Task to carry out -> Somewhere below are a line with "ATOM 46 C CA" and a later line with "ATOM 55 C CA". Output exactly those lines and all lines between them.

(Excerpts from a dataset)
◇ ◇ ◇ ◇ ◇

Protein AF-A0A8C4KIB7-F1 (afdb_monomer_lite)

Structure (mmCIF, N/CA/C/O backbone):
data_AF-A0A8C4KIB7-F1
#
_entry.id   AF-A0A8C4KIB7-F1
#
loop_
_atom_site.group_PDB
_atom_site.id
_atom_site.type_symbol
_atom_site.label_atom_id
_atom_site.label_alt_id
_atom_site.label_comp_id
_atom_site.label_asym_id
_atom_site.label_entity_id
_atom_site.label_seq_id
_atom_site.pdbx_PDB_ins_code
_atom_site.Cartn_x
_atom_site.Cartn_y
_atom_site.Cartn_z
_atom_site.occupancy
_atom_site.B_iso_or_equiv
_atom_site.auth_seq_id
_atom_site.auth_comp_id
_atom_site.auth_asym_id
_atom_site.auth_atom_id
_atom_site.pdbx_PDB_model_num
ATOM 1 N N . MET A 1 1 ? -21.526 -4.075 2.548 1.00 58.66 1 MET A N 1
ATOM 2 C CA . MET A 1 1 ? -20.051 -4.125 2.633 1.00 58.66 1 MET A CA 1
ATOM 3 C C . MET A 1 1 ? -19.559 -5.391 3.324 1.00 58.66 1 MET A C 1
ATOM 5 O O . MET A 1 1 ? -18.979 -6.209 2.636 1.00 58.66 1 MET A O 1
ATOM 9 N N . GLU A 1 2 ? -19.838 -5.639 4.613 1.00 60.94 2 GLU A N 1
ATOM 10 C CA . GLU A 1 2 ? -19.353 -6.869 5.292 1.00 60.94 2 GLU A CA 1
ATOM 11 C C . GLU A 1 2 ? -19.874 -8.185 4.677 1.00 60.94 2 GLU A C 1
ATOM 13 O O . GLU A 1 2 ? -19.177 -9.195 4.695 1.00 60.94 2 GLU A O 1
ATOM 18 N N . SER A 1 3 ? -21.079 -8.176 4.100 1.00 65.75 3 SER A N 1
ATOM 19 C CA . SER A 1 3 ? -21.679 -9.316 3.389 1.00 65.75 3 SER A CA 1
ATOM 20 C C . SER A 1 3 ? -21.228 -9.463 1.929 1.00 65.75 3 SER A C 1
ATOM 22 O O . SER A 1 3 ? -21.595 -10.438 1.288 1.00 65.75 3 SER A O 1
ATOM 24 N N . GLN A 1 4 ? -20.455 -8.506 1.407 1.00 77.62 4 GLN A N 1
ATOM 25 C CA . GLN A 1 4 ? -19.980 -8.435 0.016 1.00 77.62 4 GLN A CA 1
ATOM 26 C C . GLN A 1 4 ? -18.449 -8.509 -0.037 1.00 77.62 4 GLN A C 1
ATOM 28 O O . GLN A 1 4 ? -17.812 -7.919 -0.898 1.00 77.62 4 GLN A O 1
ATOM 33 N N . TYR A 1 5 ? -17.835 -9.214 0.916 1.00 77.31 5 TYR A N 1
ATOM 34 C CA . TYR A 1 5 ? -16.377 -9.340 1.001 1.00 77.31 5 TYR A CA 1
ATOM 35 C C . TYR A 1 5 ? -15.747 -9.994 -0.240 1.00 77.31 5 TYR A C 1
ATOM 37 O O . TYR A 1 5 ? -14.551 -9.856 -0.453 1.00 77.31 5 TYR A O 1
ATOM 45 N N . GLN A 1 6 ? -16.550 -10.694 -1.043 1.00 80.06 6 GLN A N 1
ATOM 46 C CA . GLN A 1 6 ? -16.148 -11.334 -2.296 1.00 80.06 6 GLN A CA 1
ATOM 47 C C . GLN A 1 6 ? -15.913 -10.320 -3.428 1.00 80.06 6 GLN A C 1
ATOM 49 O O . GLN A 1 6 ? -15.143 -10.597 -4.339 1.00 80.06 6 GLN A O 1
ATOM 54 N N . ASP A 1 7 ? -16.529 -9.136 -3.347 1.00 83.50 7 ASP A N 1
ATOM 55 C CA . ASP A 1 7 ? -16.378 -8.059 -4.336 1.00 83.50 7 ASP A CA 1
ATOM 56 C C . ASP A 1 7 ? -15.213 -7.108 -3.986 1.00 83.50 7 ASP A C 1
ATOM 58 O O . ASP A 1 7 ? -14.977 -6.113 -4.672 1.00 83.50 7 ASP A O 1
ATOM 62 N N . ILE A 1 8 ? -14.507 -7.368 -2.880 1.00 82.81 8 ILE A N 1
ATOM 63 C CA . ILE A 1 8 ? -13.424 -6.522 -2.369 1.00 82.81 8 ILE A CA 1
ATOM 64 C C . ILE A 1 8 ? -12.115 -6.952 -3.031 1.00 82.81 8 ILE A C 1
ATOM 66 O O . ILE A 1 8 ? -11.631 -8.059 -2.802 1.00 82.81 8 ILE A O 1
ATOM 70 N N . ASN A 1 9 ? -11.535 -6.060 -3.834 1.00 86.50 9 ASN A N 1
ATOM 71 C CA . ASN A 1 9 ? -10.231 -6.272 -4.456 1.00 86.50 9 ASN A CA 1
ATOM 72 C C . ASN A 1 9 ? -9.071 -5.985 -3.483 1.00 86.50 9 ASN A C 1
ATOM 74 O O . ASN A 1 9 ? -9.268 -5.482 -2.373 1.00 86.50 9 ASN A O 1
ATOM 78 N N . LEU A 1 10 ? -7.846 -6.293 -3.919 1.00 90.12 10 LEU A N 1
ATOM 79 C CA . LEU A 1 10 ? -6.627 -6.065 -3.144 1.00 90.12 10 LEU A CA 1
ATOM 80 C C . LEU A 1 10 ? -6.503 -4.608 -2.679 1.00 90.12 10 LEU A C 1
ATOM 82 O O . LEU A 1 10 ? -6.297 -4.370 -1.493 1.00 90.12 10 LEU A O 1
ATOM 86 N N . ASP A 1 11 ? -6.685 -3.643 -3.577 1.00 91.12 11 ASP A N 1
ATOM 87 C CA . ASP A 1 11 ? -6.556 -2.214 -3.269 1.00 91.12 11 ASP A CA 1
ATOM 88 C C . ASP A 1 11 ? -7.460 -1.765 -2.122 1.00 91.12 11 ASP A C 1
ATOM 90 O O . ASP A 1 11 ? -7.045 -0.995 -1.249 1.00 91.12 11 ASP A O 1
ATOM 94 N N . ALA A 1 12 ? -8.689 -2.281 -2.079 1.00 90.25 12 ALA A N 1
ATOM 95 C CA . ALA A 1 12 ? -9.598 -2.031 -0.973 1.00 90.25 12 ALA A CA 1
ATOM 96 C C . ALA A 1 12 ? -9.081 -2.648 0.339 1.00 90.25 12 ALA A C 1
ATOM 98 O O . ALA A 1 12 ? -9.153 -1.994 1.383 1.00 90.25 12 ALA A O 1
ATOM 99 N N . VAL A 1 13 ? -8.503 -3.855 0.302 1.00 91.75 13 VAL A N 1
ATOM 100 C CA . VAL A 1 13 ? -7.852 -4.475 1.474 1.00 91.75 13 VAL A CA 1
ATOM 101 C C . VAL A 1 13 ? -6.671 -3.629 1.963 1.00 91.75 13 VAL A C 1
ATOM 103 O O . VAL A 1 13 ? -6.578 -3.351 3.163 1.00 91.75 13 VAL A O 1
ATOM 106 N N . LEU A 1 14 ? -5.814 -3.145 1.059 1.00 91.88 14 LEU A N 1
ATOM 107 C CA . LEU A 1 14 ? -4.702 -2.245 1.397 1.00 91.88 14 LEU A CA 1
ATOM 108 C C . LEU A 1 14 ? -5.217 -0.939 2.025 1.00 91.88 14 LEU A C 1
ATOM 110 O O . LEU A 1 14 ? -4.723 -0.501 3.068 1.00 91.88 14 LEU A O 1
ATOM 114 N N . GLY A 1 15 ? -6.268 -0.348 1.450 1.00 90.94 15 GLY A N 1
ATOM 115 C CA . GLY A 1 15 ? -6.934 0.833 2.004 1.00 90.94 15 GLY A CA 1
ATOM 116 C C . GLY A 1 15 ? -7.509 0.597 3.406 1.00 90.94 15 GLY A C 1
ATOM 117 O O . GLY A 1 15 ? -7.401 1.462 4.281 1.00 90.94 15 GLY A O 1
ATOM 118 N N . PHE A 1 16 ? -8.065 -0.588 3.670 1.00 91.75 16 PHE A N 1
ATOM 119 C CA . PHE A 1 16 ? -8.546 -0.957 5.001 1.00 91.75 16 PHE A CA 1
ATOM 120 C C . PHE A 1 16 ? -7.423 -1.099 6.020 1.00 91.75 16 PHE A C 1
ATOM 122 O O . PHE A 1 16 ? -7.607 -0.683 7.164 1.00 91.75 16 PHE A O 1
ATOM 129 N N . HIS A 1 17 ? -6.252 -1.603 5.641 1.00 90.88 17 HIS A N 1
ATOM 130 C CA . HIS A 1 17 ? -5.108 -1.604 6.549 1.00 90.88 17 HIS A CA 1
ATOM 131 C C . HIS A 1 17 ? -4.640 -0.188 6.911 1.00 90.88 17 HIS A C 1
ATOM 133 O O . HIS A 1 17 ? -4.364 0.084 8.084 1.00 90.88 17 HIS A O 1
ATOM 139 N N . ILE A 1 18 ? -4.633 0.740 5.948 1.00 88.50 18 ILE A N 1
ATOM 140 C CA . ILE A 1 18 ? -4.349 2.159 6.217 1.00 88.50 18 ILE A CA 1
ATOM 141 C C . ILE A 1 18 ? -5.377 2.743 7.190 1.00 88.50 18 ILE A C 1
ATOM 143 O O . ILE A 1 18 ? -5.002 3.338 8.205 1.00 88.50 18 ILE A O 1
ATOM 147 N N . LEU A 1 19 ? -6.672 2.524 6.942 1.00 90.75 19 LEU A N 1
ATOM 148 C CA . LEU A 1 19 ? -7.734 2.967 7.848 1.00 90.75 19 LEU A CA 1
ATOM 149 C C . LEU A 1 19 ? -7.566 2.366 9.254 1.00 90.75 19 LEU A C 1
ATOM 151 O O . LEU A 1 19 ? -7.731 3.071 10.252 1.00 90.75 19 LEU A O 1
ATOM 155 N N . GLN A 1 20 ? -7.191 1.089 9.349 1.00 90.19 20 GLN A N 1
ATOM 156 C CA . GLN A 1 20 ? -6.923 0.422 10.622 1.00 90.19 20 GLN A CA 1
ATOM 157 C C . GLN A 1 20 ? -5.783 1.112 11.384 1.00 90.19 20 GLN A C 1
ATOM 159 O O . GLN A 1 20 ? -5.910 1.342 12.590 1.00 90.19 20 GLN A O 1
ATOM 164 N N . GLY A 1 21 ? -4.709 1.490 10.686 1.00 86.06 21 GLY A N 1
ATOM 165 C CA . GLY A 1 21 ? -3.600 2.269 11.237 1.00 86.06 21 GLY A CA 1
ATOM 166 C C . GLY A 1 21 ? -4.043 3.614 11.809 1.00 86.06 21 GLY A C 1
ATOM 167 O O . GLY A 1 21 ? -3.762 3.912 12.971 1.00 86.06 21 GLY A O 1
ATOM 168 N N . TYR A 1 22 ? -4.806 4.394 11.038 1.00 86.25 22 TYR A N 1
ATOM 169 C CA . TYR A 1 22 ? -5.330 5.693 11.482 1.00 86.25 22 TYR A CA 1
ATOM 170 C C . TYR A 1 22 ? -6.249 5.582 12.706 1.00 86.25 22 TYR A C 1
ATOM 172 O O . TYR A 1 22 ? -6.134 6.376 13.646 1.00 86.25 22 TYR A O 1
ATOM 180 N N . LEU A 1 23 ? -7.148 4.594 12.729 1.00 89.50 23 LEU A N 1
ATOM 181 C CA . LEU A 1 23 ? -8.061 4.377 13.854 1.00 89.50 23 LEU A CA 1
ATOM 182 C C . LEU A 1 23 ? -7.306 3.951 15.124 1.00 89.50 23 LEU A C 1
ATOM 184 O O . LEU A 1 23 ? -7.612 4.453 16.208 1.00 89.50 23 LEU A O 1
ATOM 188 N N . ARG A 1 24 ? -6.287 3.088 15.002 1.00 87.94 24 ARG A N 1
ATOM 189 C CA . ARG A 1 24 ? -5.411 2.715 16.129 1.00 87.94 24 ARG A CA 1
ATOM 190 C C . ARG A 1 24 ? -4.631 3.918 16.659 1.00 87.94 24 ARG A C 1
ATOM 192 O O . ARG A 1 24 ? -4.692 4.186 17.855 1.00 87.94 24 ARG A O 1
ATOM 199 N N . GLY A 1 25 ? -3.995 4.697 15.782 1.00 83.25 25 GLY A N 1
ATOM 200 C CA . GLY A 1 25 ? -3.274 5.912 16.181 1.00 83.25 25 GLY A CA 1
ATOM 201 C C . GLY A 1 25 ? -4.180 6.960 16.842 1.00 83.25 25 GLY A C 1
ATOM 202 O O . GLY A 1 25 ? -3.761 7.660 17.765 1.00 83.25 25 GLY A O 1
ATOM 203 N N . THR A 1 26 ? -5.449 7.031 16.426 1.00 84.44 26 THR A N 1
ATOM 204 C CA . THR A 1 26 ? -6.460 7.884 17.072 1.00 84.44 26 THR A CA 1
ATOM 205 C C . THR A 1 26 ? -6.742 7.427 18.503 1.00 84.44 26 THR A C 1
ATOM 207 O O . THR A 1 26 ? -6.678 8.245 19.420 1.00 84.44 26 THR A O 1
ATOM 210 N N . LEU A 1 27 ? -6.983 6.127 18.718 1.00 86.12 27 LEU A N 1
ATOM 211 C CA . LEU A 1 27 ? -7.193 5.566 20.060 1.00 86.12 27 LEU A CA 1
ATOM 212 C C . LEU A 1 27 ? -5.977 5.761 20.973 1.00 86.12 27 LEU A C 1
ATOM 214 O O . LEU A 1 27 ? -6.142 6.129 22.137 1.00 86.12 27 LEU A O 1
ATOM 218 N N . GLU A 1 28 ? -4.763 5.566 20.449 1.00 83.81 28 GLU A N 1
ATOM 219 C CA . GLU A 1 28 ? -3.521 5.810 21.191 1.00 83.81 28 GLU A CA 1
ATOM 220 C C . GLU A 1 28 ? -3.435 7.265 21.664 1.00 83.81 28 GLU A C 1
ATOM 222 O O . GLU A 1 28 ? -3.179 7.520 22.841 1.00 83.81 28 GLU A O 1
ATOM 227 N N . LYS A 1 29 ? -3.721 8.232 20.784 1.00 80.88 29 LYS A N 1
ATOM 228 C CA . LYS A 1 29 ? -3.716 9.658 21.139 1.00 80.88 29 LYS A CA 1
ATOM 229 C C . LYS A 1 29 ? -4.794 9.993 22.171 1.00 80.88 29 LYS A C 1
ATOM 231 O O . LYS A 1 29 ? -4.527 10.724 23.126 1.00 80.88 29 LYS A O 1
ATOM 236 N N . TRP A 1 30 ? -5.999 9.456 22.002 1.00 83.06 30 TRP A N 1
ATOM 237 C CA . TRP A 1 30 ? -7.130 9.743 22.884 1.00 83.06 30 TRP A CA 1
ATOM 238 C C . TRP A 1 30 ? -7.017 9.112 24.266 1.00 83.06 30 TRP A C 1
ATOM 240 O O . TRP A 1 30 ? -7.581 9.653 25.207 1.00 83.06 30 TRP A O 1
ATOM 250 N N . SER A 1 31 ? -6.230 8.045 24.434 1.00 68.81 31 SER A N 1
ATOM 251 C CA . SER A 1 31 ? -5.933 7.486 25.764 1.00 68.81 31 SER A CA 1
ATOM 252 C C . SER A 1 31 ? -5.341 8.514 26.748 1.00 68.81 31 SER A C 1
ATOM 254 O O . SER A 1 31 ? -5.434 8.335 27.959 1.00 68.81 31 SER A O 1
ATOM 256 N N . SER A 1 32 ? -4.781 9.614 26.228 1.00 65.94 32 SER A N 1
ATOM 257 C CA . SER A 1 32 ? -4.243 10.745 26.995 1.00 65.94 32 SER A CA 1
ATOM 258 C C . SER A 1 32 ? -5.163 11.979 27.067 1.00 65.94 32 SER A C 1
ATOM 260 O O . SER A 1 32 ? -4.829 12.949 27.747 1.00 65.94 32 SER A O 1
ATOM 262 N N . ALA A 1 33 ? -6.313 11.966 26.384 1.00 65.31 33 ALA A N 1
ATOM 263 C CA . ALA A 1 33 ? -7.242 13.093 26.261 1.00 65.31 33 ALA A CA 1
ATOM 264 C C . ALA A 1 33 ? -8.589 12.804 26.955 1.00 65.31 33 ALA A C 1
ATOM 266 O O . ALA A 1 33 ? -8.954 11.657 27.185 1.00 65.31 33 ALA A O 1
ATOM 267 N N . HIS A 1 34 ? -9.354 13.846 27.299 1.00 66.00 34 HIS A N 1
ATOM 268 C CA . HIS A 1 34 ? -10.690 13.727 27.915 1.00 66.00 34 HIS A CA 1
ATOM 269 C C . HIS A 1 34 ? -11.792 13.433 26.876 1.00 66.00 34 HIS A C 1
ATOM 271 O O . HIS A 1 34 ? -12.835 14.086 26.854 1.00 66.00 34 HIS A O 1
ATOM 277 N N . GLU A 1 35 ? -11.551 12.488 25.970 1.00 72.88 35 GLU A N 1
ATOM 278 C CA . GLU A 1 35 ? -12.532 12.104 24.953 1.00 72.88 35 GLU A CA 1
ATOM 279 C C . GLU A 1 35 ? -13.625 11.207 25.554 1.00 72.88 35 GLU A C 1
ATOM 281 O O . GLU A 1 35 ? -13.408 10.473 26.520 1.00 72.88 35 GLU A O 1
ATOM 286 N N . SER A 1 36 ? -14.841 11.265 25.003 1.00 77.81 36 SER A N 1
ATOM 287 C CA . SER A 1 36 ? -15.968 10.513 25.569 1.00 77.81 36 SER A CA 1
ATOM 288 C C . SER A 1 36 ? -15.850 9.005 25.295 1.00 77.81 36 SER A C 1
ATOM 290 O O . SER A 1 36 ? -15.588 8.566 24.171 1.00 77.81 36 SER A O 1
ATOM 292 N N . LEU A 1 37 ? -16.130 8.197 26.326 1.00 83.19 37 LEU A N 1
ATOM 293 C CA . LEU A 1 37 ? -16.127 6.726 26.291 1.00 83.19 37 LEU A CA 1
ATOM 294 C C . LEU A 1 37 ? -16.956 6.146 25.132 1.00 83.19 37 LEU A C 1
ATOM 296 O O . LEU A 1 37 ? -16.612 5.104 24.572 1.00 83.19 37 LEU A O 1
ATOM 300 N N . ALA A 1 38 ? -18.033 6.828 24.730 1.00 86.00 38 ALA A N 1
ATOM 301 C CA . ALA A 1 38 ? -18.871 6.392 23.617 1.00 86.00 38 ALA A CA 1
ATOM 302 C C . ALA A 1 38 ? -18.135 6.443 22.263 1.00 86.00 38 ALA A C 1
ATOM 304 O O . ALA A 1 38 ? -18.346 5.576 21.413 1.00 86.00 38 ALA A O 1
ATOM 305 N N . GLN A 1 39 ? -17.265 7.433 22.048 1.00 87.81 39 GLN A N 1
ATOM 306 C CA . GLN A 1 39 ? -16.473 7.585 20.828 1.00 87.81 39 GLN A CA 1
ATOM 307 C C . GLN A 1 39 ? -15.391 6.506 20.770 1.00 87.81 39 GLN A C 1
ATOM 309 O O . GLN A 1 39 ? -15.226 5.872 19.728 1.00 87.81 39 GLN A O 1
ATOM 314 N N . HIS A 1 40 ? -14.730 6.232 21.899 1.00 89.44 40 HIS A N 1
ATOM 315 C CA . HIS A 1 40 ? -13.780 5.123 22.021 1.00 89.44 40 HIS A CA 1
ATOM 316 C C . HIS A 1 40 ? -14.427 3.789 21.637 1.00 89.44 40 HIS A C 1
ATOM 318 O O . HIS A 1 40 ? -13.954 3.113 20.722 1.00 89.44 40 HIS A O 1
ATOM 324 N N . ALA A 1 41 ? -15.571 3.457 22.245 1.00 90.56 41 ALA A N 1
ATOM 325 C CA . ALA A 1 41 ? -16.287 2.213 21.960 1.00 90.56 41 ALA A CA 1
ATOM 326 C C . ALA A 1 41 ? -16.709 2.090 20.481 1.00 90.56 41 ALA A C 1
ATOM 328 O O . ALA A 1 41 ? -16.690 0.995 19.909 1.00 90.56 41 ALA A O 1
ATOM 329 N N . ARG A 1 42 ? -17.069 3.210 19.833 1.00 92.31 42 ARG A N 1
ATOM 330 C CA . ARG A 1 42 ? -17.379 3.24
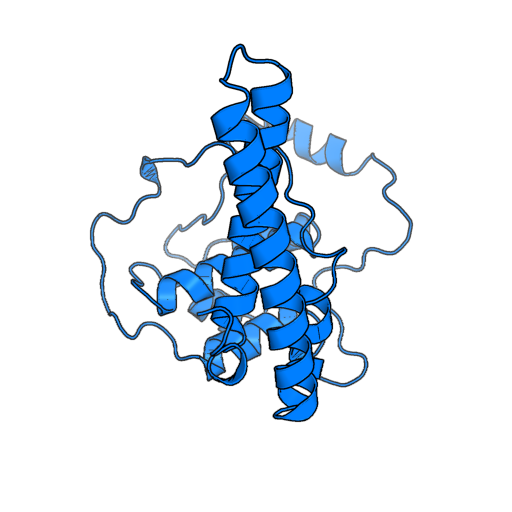3 18.393 1.00 92.31 42 ARG A CA 1
ATOM 331 C C . ARG A 1 42 ? -16.154 2.923 17.539 1.00 92.31 42 ARG A C 1
ATOM 333 O O . ARG A 1 42 ? -16.271 2.094 16.639 1.00 92.31 42 ARG A O 1
ATOM 340 N N . ILE A 1 43 ? -15.001 3.532 17.819 1.00 92.56 43 ILE A N 1
ATOM 341 C CA . ILE A 1 43 ? -13.768 3.275 17.059 1.00 92.56 43 ILE A CA 1
ATOM 342 C C . ILE A 1 43 ? -13.294 1.834 17.254 1.00 92.56 43 ILE A C 1
ATOM 344 O O . ILE A 1 43 ? -12.961 1.166 16.278 1.00 92.56 43 ILE A O 1
ATOM 348 N N . GLU A 1 44 ? -13.333 1.308 18.477 1.00 93.75 44 GLU A N 1
ATOM 349 C CA . GLU A 1 44 ? -13.000 -0.098 18.727 1.00 93.75 44 GLU A CA 1
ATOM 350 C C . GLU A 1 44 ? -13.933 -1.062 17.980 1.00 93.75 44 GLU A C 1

◇ ◇ ◇ ◇ ◇

Output below ->
ATOM 46 C CA . GLN A 1 6 ? -16.148 -11.334 -2.296 1.00 80.06 6 GLN A CA 1
ATOM 47 C C . GLN A 1 6 ? -15.913 -10.320 -3.428 1.00 80.06 6 GLN A C 1
ATOM 49 O O . GLN A 1 6 ? -15.143 -10.597 -4.339 1.00 80.06 6 GLN A O 1
ATOM 54 N N . ASP A 1 7 ? -16.529 -9.136 -3.347 1.00 83.50 7 ASP A N 1
ATOM 55 C CA . ASP A 1 7 ? -16.378 -8.059 -4.336 1.00 83.50 7 ASP A CA 1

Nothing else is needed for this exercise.